Super Food Salads

We toss up three superfood-packed salads that are healthy as they are delicious.

 

Crunchy bowl: Bean Sprouts and Crispy Quinoa with Brown Rice Flakes

Serves: 4

Prep time: 20 minutes

Cooking time: 15 minutes

Calorie count: 200 calories (per serving)

For the salad:

5 g black pepper, freshly crushed

5 g salt

10 g capers

50 g quinoa

40 g arugula

30 g Lollo Rosso lettuce

80 g iceberg lettuce

100 g carrots

80 g bean sprouts

For the guava dressing:

10 g Dijon mustard

30 ml white wine vinegar

30 ml olive oil

20 g jalapeno

100 ml guava juice (reduced to 40 ml)

For the garnish:

10 g quinoa, toasted

10 g sunflower seed

10 g melon seeds

 

Method:

  1. Add quinoa and water to a saucepan and bring it to a boil.
  2. Reduce the heat to medium-low, then cover and simmer until the quinoa turns tender and the water has been absorbed.
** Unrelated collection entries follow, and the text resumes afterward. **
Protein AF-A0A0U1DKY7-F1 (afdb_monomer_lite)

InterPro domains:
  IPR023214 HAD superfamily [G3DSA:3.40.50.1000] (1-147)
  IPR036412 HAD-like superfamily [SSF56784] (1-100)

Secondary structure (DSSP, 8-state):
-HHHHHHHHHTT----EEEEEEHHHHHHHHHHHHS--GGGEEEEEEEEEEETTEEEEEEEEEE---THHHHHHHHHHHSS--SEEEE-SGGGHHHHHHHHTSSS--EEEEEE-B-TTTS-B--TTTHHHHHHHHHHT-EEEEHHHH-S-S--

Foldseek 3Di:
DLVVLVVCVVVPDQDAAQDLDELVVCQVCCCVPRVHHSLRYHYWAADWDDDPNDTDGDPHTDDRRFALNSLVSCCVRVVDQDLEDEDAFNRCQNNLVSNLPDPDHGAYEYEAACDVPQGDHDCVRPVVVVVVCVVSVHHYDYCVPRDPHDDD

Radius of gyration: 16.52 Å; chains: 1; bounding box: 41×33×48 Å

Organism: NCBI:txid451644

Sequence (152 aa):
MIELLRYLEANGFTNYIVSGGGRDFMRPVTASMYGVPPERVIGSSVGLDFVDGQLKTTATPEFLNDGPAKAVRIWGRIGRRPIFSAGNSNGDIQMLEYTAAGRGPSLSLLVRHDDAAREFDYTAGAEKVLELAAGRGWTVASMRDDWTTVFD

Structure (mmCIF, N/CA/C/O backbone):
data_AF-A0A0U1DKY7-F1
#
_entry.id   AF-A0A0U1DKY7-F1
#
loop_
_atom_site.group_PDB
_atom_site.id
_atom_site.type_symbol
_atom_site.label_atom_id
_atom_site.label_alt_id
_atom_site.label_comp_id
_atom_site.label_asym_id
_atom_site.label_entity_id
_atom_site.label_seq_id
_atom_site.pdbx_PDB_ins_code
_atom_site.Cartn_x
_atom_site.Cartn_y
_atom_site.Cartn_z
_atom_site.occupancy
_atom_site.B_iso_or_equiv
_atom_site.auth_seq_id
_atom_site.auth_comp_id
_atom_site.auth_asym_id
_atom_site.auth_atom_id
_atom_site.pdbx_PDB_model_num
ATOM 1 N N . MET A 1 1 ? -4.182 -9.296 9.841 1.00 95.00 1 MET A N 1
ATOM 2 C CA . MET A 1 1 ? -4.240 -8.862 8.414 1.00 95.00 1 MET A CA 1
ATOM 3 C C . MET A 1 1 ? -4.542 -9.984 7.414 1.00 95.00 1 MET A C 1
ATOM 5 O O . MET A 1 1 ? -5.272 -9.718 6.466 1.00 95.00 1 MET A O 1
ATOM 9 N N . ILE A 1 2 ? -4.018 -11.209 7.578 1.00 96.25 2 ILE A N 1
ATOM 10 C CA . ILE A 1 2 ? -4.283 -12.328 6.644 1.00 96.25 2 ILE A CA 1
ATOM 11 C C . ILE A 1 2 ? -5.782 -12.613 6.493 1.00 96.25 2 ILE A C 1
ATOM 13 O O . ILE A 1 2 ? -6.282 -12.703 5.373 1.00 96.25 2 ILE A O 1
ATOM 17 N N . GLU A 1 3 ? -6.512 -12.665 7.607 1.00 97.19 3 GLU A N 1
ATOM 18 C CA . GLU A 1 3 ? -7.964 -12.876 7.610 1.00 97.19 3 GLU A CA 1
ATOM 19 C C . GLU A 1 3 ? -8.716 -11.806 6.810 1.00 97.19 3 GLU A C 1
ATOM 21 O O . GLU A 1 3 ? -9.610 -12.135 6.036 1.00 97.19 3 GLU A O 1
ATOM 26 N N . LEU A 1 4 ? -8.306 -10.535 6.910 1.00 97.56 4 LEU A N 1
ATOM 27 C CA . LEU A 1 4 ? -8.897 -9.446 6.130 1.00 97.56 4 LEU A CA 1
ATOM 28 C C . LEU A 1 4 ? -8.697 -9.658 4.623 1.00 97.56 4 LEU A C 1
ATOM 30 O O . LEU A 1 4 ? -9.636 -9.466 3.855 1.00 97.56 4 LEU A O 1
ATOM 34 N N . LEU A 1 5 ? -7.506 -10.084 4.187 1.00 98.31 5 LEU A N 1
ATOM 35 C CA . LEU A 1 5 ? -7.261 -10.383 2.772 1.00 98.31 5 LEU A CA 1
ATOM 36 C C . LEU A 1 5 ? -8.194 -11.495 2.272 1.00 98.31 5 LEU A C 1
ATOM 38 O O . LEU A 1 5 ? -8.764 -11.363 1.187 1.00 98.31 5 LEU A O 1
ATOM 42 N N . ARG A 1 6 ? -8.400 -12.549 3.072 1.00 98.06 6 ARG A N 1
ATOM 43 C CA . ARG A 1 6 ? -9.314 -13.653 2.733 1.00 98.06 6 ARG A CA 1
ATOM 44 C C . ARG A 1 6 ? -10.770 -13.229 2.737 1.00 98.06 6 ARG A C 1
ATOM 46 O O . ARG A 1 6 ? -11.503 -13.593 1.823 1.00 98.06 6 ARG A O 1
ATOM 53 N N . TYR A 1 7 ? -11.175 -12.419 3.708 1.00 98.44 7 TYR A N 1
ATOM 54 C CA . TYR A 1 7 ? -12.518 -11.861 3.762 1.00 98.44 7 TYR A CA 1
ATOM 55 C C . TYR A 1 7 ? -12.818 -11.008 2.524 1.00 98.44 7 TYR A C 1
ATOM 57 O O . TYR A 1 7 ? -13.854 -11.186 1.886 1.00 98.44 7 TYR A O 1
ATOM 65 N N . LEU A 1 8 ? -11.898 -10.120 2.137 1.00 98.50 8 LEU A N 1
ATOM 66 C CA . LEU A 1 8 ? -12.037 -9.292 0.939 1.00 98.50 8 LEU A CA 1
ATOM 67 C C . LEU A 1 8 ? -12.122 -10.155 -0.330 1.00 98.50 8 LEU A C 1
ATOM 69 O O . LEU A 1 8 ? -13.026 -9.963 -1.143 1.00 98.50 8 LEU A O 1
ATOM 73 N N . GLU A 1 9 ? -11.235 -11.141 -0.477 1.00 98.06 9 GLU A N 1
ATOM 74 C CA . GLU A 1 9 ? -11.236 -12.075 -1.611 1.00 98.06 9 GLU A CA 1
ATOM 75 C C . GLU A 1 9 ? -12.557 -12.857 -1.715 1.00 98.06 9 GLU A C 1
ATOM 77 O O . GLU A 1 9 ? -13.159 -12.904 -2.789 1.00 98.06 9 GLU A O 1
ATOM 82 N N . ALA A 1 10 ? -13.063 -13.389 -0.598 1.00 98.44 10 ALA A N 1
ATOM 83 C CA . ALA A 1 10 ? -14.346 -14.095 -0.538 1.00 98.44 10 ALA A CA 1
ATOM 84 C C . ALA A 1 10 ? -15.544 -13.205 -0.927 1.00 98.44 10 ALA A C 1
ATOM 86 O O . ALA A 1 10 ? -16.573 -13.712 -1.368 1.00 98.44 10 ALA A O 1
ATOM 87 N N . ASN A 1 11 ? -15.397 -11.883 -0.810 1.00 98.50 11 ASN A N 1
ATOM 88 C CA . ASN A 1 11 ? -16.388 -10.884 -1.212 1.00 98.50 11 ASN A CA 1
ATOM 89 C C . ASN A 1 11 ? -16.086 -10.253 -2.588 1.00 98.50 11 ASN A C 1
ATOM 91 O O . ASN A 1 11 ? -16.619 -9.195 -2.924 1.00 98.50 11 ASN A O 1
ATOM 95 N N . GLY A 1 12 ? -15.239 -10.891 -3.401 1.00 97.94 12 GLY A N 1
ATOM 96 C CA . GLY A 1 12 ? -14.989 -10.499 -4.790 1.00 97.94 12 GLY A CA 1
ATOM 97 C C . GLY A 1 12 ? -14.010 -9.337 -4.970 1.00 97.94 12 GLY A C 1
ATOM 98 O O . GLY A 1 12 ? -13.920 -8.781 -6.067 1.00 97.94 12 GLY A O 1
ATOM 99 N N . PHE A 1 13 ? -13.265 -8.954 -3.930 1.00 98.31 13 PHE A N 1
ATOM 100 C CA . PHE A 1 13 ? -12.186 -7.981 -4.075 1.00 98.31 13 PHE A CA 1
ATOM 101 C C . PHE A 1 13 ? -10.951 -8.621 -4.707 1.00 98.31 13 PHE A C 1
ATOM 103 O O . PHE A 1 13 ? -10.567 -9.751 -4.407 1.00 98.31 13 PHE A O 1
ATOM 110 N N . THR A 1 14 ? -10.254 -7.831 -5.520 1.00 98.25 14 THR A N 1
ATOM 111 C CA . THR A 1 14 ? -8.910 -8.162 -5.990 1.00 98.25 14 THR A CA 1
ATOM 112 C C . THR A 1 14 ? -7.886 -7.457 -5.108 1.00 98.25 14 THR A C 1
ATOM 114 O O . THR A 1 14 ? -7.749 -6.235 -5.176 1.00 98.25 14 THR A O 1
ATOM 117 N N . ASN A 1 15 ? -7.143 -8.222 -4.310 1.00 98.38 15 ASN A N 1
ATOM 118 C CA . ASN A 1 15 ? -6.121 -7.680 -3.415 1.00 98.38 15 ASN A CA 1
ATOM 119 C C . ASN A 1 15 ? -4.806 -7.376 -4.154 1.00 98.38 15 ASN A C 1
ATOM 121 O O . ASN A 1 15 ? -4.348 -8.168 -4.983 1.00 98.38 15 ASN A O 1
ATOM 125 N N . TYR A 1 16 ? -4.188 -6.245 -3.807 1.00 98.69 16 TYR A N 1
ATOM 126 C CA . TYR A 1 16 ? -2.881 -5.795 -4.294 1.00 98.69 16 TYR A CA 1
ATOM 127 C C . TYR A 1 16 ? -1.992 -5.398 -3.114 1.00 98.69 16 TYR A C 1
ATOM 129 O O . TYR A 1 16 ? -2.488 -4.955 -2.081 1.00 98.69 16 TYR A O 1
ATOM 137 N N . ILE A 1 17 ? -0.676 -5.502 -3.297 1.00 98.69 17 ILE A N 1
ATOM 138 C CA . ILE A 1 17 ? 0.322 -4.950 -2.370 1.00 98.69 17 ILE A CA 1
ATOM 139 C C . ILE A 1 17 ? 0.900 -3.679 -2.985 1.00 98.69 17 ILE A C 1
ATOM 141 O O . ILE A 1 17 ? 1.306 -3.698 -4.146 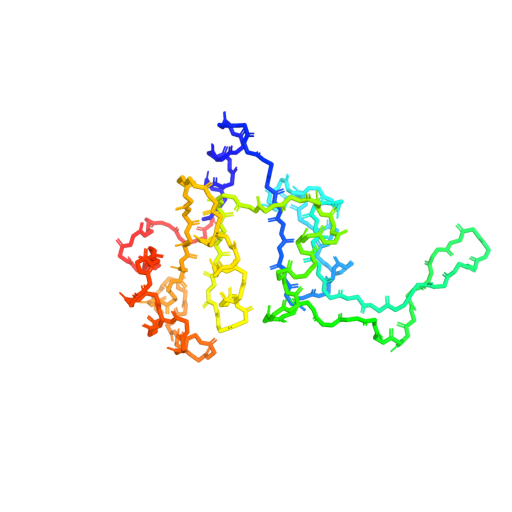1.00 98.69 17 ILE A O 1
ATOM 145 N N . VAL A 1 18 ? 0.959 -2.591 -2.210 1.00 98.69 18 VAL A N 1
ATOM 146 C CA . VAL A 1 18 ? 1.528 -1.298 -2.626 1.00 98.69 18 VAL A CA 1
ATOM 147 C C . VAL A 1 18 ? 2.541 -0.829 -1.583 1.00 98.69 18 VAL A C 1
ATOM 149 O O . VAL A 1 18 ? 2.187 -0.265 -0.550 1.00 98.69 18 VAL A O 1
ATOM 152 N N . SER A 1 19 ? 3.823 -1.072 -1.842 1.00 98.50 19 SER A N 1
ATOM 153 C CA . SER A 1 19 ? 4.889 -0.891 -0.849 1.00 98.50 19 SER A CA 1
ATOM 154 C C . SER A 1 19 ? 6.026 -0.015 -1.367 1.00 98.50 19 SER A C 1
ATOM 156 O O . SER A 1 19 ? 6.311 -0.020 -2.562 1.00 98.50 19 SER A O 1
ATOM 158 N N . GLY A 1 20 ? 6.702 0.704 -0.468 1.00 97.75 20 GLY A N 1
ATOM 159 C CA . GLY A 1 20 ? 7.985 1.352 -0.765 1.00 97.75 20 GLY A CA 1
ATOM 160 C C . GLY A 1 20 ? 9.140 0.351 -0.899 1.00 97.75 20 GLY A C 1
ATOM 161 O O . GLY A 1 20 ? 10.187 0.685 -1.452 1.00 97.75 20 GLY A O 1
ATOM 162 N N . GLY A 1 21 ? 8.948 -0.894 -0.452 1.00 97.12 21 GLY A N 1
ATOM 163 C CA . GLY A 1 21 ? 9.910 -1.980 -0.615 1.00 97.12 21 GLY A CA 1
ATOM 164 C C . GLY A 1 21 ? 10.117 -2.390 -2.076 1.00 97.12 21 GLY A C 1
ATOM 165 O O . GLY A 1 21 ? 9.289 -2.123 -2.953 1.00 97.12 21 GLY A O 1
ATOM 166 N N . GLY A 1 22 ? 11.236 -3.069 -2.334 1.00 96.94 22 GLY A N 1
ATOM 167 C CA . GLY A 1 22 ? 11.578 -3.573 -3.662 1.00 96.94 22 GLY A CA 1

This should take 10 to 15 minutes. Set aside to cool.
  3. Add all the ingredients for the guava dressing in a food processor to blend.
  4. Add all the salad ingredients in a stainless bowl and pour the dressing on top. Toss well and adjust seasoning.
  5. Sprinkle melon seeds, toasted quinoa, sunflower seeds and serve immediately.

Tip: You can substitute the quinoa with cooked millets of your choice.

 

Super Snack: Kefir-Soaked Tofu with Organic Red Rice and Brown Rice Flakes

Serves: 2

Prep time: 15 minutes

Cooking time: 5 minutes

Calorie count: 250 calories (per serving)

Ingredients:

For the salad:

5 g black pepper, crushed

5 g salt

40 g arugula

80 g Lollo Rosso lettuce

80 g iceberg lettuce

50 g cherry tomatoes

40 g black olives

110 g tofu, cubed

40 ml kefir

For the apricot dressing:

5 g red chilli

10 g Dijon mustard

30 ml olive oil

30 ml white wine vinegar

40 g dry seedless apricots, soaked

For the garnish:

5 g coriander leaves

10 g spring onions

20 g brown rice flakes, toasted

20 g red rice, boiled and toasted

 

Method:

  1. Add all the ingredients for the apricot dressing in a food processor and blend.
  2. Add all the salad ingredients, except the tofu and kefir, in a stainless bowl and pour the dressing on top. Toss well and adjust seasoning.
  3. Pan-sear tofu cubes for a few seconds on each side and soak them in the kefir. Add the salad bowl.
  4. Sprinkle red rice brown rice, cherry tomatoes, and black olives.
  5. Garnish with chopped spring onion and coriander leaves and serve immediately.

Tip: You can substitute the kefir with probiotic yogurt.

 

Fruit Crumble: Grilled Peach and Papaya with Amaranth Granola

Serves: 4

Prep time: 15 minutes

Cooking time: 15 minutes

Calorie count: 200 calories (per serving)

Ingredients:

For the salad:

5 g black pepper, crushed

5 g salt

40 g arugula

80 g Lollo Rosso lettuce

80 g iceberg lettuce

80 g papaya

50 g canned peaches

For the granola:

2 red chillies, chopped

5 g basil

30 g puffed rice (desi kurmura)

30 g brown rice flakes

10 g flax seeds, roasted

30 g amaranth, popped

15 ml Maple syrup

15 ml honey

For the papaya dressing:

10 g Dijon mustard

30 ml white wine vinegar

30 ml olive oil

50 g papaya

For the garnish:

10 g sunflower seeds

10 g melon seeds

5 g mint sprig

10 g sugar and 30 ml water (mixed and soaked overnight)

15 g carrot kimchi (15 ml white wine vinegar, 10 ml soy, 5 g ginger, 20 g carrot juliennes)

Method:

  1. To make the granola, first, caramelize the honey and maple syrup.
  2. Add popped amaranth, roasted flax seeds, brown rice flakes, kurmura, chopped basil, and chopped red chillies.
  3. Mix well and spread out to a one-inch thickness on a rectangular tray. Once set, break into chunks and set aside.
  4. Add all the ingredients for the papaya dressing in a food processor and blend.
  5. Mix lettuce, olive oil, and papaya dressing. Adjust the seasoning to taste.
  6. Place the diced papaya, grilled peaches, and grapes around the lettuce.
  7. Top with granola chunks, melon seeds, and sunflower seeds.
  8. Garnish with carrot kimchi and mint sprigs.

Tip: For a less sweet version, replace the peaches with avocado.